* Data for processing:
>>>>>

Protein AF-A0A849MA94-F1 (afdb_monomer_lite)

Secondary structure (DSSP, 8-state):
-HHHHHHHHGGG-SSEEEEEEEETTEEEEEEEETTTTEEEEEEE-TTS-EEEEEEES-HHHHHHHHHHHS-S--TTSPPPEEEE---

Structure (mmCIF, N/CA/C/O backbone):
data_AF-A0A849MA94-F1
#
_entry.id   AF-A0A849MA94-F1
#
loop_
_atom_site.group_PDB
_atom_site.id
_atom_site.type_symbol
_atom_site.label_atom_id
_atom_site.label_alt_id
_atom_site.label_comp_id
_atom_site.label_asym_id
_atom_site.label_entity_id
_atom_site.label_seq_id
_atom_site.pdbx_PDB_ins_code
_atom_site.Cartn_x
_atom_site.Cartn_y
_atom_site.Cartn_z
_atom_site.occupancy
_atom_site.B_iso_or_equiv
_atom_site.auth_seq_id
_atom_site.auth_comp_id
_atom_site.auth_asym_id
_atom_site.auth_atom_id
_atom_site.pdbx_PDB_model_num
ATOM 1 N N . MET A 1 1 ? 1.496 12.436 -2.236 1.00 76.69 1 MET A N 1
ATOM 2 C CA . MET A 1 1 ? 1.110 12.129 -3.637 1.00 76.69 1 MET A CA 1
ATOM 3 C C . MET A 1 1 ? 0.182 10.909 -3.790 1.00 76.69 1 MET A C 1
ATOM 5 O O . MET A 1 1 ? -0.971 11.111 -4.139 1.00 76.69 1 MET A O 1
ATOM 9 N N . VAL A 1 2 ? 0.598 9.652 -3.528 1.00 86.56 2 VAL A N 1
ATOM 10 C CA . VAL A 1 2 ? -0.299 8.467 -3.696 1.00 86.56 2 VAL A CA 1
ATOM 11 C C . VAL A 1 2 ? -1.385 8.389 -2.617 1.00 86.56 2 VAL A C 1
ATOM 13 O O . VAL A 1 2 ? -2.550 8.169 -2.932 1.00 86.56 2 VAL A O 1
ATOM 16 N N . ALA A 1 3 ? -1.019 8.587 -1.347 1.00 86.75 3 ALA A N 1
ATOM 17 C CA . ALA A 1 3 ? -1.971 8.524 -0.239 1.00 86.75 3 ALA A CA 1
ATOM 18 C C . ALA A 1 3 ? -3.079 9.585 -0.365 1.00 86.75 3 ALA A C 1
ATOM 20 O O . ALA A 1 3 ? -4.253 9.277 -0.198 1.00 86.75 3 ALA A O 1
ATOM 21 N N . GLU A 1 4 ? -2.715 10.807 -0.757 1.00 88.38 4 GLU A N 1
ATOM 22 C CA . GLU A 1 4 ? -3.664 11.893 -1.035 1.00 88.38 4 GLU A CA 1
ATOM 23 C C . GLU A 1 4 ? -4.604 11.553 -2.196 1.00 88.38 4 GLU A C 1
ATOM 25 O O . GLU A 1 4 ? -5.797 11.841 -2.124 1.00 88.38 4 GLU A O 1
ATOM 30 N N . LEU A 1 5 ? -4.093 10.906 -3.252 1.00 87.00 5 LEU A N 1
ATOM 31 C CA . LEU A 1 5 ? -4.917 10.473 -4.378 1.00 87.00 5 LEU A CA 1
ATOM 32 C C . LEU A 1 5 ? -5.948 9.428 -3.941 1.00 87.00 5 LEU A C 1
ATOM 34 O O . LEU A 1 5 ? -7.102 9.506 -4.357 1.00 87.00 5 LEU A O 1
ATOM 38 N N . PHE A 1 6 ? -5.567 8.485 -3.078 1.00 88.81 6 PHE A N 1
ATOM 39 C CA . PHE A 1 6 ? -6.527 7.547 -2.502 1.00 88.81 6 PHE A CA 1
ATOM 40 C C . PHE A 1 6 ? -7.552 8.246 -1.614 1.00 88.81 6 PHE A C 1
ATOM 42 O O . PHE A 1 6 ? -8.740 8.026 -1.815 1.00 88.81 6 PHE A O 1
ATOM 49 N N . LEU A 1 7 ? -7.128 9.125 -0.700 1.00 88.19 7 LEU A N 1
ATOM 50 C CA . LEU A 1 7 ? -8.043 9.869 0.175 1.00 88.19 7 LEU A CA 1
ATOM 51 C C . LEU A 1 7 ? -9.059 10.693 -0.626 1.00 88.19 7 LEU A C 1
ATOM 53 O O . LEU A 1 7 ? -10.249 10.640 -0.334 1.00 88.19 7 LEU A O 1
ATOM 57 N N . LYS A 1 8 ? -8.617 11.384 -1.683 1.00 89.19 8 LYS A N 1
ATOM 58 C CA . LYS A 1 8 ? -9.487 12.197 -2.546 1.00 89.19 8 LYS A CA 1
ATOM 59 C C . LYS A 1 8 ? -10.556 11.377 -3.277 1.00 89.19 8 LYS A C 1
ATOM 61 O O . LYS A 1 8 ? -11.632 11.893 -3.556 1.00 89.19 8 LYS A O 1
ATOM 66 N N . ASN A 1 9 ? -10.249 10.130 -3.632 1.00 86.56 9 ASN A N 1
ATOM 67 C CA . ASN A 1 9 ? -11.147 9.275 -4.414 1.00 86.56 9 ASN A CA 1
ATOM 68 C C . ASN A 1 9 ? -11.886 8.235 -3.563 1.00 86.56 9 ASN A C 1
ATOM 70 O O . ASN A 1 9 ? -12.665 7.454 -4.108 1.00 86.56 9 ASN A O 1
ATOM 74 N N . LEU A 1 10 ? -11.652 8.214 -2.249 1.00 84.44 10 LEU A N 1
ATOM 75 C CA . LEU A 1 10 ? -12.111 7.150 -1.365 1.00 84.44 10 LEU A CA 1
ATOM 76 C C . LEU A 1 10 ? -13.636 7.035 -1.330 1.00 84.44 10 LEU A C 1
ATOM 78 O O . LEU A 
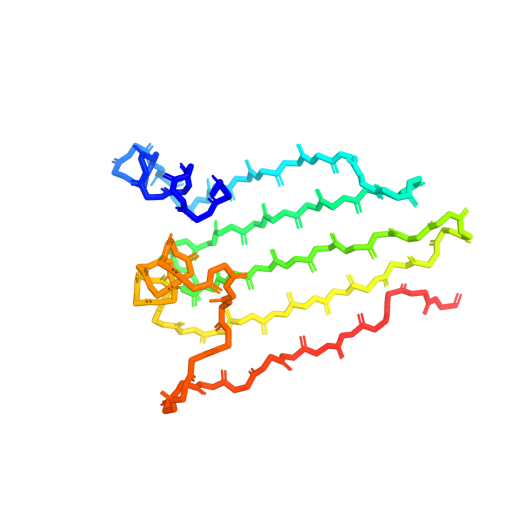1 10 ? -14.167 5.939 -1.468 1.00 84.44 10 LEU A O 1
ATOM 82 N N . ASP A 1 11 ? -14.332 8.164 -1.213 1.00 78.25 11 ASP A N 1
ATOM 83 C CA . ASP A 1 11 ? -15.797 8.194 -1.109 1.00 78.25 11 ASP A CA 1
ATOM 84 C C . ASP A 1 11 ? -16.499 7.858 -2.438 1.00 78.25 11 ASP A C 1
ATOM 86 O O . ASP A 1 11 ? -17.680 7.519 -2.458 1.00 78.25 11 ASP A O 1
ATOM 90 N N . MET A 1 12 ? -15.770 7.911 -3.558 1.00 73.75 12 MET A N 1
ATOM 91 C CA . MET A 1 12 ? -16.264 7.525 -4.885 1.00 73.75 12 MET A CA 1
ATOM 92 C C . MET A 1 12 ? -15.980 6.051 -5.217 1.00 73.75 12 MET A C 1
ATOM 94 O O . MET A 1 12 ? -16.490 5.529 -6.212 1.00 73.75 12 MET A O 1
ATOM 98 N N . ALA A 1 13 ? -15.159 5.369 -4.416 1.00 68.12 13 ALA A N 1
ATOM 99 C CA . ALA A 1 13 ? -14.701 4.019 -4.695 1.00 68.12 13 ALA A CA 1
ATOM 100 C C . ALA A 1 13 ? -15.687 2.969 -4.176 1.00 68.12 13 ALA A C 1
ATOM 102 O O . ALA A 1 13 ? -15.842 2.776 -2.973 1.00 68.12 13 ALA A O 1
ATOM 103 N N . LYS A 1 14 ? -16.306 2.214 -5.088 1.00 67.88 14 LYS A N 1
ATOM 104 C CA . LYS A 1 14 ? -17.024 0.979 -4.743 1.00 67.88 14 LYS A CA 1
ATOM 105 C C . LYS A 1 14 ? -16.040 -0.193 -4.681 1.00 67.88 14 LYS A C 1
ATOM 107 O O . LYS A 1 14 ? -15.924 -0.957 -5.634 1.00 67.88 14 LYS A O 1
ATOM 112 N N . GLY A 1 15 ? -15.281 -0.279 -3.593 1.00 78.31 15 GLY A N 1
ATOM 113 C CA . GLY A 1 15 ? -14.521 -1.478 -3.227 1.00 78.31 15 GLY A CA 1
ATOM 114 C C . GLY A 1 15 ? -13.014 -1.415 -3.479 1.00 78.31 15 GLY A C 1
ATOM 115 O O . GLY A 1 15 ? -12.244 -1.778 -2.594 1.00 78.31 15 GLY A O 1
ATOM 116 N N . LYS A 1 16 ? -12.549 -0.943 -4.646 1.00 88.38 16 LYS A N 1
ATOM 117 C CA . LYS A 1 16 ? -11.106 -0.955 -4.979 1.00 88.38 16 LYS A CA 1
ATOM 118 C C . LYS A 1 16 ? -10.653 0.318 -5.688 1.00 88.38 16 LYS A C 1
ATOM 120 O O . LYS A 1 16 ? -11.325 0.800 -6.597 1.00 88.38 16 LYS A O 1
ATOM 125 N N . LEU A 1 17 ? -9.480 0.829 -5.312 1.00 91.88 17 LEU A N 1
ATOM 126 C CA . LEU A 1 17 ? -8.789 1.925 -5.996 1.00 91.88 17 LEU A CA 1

<<<<<
>>>>>

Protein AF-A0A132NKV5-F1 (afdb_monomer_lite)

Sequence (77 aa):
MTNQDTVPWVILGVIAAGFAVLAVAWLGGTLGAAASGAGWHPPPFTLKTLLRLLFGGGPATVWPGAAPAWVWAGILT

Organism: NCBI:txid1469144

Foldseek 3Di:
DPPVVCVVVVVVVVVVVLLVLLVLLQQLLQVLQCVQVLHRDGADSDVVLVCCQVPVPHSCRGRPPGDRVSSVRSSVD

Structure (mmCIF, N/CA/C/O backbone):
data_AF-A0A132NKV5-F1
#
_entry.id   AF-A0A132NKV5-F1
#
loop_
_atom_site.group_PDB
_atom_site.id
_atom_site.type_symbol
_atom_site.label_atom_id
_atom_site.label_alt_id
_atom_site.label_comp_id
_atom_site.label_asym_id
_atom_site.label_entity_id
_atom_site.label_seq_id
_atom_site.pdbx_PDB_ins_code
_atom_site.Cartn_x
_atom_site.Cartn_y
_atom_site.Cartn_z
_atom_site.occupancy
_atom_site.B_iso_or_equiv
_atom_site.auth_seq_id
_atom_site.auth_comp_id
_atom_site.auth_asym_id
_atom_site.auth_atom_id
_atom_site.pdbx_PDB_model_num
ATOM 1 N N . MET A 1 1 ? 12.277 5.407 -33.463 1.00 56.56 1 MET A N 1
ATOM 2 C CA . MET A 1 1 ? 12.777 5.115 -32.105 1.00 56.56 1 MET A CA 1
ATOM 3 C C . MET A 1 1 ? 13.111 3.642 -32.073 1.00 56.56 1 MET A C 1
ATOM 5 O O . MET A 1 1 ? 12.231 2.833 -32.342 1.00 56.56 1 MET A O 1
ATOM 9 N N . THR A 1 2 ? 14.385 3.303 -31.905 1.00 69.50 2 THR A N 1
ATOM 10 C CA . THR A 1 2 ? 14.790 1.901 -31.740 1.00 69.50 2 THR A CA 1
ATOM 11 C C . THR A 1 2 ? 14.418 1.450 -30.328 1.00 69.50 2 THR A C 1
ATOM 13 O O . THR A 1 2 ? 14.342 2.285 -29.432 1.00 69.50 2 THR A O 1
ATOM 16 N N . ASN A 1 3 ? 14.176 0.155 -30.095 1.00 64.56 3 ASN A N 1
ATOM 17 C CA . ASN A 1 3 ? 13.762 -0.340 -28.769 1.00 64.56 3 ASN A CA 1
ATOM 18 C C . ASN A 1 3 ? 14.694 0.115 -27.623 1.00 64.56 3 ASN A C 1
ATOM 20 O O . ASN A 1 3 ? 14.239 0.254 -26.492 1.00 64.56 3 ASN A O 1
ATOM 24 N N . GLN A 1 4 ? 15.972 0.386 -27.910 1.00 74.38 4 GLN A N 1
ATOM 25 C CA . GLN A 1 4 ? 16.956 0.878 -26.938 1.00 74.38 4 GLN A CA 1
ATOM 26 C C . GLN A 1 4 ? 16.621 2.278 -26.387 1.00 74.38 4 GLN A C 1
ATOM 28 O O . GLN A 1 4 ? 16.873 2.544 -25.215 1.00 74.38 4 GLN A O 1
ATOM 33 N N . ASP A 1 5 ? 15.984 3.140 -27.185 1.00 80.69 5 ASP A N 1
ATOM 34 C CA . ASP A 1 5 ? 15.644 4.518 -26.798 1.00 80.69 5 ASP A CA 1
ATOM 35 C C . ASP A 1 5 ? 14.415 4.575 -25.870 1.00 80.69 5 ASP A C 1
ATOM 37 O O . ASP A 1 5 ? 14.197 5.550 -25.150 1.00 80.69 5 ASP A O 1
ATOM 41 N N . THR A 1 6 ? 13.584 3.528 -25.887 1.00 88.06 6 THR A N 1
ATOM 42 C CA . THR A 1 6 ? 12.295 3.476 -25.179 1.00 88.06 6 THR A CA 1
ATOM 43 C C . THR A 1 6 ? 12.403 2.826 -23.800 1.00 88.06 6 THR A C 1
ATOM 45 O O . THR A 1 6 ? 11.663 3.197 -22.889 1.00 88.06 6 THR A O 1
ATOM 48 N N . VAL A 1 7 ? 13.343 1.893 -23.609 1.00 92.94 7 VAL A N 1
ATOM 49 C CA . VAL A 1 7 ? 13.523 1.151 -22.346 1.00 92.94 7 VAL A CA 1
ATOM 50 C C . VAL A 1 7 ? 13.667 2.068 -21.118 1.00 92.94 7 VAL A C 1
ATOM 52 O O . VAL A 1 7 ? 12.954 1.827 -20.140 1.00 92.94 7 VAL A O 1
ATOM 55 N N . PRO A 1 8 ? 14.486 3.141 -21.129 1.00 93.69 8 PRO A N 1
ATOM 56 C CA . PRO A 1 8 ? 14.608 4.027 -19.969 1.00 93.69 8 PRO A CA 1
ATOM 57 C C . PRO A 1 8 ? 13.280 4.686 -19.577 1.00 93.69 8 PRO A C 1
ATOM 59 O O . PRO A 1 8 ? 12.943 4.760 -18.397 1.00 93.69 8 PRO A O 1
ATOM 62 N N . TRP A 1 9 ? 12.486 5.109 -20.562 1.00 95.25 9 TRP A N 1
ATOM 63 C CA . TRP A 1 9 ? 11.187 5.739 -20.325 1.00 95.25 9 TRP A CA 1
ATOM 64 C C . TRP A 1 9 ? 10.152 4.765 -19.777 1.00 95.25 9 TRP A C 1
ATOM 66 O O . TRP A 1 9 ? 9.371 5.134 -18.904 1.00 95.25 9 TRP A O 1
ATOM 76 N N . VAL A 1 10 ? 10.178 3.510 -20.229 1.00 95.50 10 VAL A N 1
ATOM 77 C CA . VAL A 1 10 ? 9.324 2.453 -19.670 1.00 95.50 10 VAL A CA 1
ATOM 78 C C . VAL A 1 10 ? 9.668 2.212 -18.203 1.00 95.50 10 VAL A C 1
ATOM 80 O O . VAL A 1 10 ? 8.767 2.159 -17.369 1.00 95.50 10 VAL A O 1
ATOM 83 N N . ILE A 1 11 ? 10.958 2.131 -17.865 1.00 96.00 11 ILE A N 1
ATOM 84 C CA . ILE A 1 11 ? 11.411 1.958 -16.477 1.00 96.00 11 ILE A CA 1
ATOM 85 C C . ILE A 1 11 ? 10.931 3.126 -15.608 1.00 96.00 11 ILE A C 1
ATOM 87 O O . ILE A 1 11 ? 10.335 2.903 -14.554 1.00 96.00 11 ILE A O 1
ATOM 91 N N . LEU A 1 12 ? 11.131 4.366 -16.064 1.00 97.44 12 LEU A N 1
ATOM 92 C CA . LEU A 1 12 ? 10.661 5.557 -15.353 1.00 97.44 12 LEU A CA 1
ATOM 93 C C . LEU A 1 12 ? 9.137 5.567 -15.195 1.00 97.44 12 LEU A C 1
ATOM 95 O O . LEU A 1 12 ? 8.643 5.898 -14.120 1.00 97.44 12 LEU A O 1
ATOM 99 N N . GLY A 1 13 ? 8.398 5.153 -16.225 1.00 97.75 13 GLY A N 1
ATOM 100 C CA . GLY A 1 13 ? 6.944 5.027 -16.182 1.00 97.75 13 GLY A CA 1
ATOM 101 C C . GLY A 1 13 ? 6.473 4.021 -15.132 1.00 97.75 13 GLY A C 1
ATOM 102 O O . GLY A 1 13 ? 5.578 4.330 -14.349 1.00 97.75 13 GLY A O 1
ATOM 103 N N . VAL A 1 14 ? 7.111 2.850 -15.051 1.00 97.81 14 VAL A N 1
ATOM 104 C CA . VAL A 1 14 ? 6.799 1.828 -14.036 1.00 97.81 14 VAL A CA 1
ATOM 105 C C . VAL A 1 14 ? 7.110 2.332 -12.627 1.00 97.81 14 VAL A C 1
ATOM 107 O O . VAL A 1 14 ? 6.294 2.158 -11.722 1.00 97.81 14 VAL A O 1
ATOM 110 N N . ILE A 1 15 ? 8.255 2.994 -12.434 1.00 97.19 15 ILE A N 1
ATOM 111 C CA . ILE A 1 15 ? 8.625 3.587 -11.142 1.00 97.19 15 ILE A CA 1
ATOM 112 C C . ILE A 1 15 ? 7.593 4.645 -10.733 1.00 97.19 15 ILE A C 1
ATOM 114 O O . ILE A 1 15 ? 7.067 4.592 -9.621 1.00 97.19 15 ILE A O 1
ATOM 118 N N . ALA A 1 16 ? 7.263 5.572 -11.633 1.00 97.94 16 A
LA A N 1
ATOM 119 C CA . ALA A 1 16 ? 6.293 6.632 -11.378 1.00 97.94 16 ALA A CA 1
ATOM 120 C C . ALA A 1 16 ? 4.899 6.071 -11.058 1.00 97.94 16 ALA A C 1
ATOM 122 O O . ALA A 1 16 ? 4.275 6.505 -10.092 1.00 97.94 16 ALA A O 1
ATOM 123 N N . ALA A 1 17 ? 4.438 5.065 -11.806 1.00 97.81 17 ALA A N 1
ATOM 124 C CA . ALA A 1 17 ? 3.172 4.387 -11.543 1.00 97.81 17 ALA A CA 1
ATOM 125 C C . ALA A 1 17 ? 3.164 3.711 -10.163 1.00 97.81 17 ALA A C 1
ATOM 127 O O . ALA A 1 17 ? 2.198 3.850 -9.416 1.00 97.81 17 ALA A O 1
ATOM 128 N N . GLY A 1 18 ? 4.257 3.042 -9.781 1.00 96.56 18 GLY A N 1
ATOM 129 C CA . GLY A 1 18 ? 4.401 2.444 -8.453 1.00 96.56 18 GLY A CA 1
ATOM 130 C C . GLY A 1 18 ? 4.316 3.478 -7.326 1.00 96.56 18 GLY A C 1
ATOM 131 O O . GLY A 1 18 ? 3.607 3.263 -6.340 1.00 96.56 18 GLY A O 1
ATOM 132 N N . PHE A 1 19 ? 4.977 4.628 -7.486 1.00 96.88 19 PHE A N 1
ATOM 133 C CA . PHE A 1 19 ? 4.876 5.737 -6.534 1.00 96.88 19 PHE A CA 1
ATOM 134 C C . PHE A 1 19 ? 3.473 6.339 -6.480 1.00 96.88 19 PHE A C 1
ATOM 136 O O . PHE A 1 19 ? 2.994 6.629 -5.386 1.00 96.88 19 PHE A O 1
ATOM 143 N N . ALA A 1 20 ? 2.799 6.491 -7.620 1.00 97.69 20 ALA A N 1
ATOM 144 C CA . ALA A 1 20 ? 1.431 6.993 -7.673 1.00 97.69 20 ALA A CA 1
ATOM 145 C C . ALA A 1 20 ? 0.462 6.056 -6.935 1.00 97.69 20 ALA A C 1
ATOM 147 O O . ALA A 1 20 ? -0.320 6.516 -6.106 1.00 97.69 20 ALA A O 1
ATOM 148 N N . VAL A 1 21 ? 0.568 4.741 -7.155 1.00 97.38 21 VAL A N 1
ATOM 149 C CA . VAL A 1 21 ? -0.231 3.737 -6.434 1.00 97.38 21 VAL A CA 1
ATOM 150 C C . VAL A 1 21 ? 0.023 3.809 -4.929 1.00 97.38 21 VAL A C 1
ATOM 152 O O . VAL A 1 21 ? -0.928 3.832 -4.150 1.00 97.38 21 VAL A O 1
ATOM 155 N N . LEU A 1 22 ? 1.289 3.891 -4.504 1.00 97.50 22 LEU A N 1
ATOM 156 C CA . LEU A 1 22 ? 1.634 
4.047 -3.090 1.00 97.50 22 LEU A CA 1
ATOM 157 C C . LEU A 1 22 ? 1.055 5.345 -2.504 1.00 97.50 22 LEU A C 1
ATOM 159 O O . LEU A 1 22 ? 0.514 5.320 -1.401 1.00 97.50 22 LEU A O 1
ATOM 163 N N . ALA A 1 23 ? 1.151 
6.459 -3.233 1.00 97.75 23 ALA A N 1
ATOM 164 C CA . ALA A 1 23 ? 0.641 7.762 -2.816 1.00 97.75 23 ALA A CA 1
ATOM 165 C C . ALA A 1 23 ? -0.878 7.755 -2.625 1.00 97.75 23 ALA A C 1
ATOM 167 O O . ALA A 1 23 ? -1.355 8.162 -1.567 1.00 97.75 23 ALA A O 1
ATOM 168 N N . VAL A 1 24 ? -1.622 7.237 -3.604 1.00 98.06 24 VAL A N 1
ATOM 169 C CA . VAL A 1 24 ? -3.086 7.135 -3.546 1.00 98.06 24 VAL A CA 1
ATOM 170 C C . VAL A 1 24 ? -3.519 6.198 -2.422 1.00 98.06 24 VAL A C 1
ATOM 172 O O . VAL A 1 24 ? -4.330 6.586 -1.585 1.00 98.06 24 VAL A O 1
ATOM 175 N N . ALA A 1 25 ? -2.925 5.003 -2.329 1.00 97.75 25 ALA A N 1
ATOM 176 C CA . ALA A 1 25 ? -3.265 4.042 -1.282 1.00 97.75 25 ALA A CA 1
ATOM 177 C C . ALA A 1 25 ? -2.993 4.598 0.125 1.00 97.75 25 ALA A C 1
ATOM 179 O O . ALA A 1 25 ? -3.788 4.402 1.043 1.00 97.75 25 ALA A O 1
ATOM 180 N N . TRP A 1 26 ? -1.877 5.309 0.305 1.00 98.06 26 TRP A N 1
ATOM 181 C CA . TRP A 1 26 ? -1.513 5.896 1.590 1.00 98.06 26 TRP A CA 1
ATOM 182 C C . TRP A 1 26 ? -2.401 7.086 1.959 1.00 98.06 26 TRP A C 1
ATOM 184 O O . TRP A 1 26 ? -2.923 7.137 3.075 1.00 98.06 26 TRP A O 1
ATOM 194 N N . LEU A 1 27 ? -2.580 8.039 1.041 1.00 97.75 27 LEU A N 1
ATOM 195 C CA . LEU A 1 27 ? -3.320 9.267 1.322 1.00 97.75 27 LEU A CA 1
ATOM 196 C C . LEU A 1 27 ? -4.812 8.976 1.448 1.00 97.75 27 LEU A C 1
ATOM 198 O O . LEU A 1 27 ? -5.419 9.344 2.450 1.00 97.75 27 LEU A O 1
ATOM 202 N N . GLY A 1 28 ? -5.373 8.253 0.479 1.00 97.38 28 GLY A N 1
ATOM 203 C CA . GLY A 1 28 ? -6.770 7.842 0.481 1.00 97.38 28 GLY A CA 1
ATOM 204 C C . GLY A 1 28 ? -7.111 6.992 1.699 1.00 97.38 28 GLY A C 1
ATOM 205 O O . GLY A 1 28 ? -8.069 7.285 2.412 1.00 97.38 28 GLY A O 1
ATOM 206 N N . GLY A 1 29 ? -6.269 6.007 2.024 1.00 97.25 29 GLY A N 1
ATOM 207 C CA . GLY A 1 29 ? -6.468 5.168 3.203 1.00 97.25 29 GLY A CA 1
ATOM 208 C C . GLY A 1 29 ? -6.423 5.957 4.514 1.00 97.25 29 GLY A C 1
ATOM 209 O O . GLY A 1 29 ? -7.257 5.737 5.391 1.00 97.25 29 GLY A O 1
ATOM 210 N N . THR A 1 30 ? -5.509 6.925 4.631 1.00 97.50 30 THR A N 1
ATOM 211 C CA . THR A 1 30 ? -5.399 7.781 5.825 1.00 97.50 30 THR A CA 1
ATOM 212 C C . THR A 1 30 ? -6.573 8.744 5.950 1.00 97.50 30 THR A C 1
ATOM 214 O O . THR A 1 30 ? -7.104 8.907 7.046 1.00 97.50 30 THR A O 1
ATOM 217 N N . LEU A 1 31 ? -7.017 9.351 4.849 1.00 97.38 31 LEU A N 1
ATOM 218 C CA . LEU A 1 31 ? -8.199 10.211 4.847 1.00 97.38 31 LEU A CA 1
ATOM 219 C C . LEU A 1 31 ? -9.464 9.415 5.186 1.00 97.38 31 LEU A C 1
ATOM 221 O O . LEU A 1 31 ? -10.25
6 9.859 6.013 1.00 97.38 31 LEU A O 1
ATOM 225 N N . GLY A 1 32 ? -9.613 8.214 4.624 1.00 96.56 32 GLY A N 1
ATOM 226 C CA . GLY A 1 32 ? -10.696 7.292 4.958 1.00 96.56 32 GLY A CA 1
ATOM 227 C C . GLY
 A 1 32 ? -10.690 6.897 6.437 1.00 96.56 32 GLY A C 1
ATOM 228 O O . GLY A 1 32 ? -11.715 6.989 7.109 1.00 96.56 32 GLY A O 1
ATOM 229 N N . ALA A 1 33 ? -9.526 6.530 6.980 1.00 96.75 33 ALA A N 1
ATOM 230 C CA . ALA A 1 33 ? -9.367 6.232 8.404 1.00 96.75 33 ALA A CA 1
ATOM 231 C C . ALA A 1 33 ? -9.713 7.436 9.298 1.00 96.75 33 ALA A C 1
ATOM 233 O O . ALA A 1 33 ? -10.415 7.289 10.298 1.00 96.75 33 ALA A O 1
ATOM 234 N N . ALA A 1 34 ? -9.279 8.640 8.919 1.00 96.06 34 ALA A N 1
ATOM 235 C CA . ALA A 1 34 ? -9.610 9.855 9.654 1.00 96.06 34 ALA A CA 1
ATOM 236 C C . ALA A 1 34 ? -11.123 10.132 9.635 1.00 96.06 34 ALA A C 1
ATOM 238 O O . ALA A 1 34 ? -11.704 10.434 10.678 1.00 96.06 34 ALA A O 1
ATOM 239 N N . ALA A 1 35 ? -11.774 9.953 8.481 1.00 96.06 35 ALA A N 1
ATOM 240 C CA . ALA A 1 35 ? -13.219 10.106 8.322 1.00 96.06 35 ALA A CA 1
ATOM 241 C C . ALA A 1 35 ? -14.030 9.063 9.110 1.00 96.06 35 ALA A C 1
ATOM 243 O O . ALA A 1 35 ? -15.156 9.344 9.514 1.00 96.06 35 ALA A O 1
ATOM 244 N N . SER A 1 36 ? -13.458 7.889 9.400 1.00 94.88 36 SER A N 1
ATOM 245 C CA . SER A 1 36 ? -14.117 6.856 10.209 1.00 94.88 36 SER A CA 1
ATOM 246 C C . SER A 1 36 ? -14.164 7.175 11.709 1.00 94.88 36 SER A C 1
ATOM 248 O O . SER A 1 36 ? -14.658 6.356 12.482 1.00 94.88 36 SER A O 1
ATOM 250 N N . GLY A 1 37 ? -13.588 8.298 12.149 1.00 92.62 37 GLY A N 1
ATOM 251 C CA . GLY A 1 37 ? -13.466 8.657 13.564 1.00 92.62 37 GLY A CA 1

<<<<<

* What you will do: From the records above, print exactly the lines that run from the line with "data_AF-A0A849MA94-F1" to the line with "ATOM 3 C C . MET A 1 1 ? 0.182", inclusive.

* Exercise output:
data_AF-A0A849MA94-F1
#
_entry.id   AF-A0A849MA94-F1
#
loop_
_atom_site.group_PDB
_atom_site.id
_atom_site.type_symbol
_atom_site.label_atom_id
_atom_site.label_alt_id
_atom_site.label_comp_id
_atom_site.label_asym_id
_atom_site.label_entity_id
_atom_site.label_seq_id
_atom_site.pdbx_PDB_ins_code
_atom_site.Cartn_x
_atom_site.Cartn_y
_atom_site.Cartn_z
_atom_site.occupancy
_atom_site.B_iso_or_equiv
_atom_site.auth_seq_id
_atom_site.auth_comp_id
_atom_site.auth_asym_id
_atom_site.auth_atom_id
_atom_site.pdbx_PDB_model_num
ATOM 1 N N . MET A 1 1 ? 1.496 12.436 -2.236 1.00 76.69 1 MET A N 1
ATOM 2 C CA . MET A 1 1 ? 1.110 12.129 -3.637 1.00 76.69 1 MET A CA 1
ATOM 3 C C . MET A 1 1 ? 0.182 10.909 -3.790 1.00 76.69 1 MET A C 1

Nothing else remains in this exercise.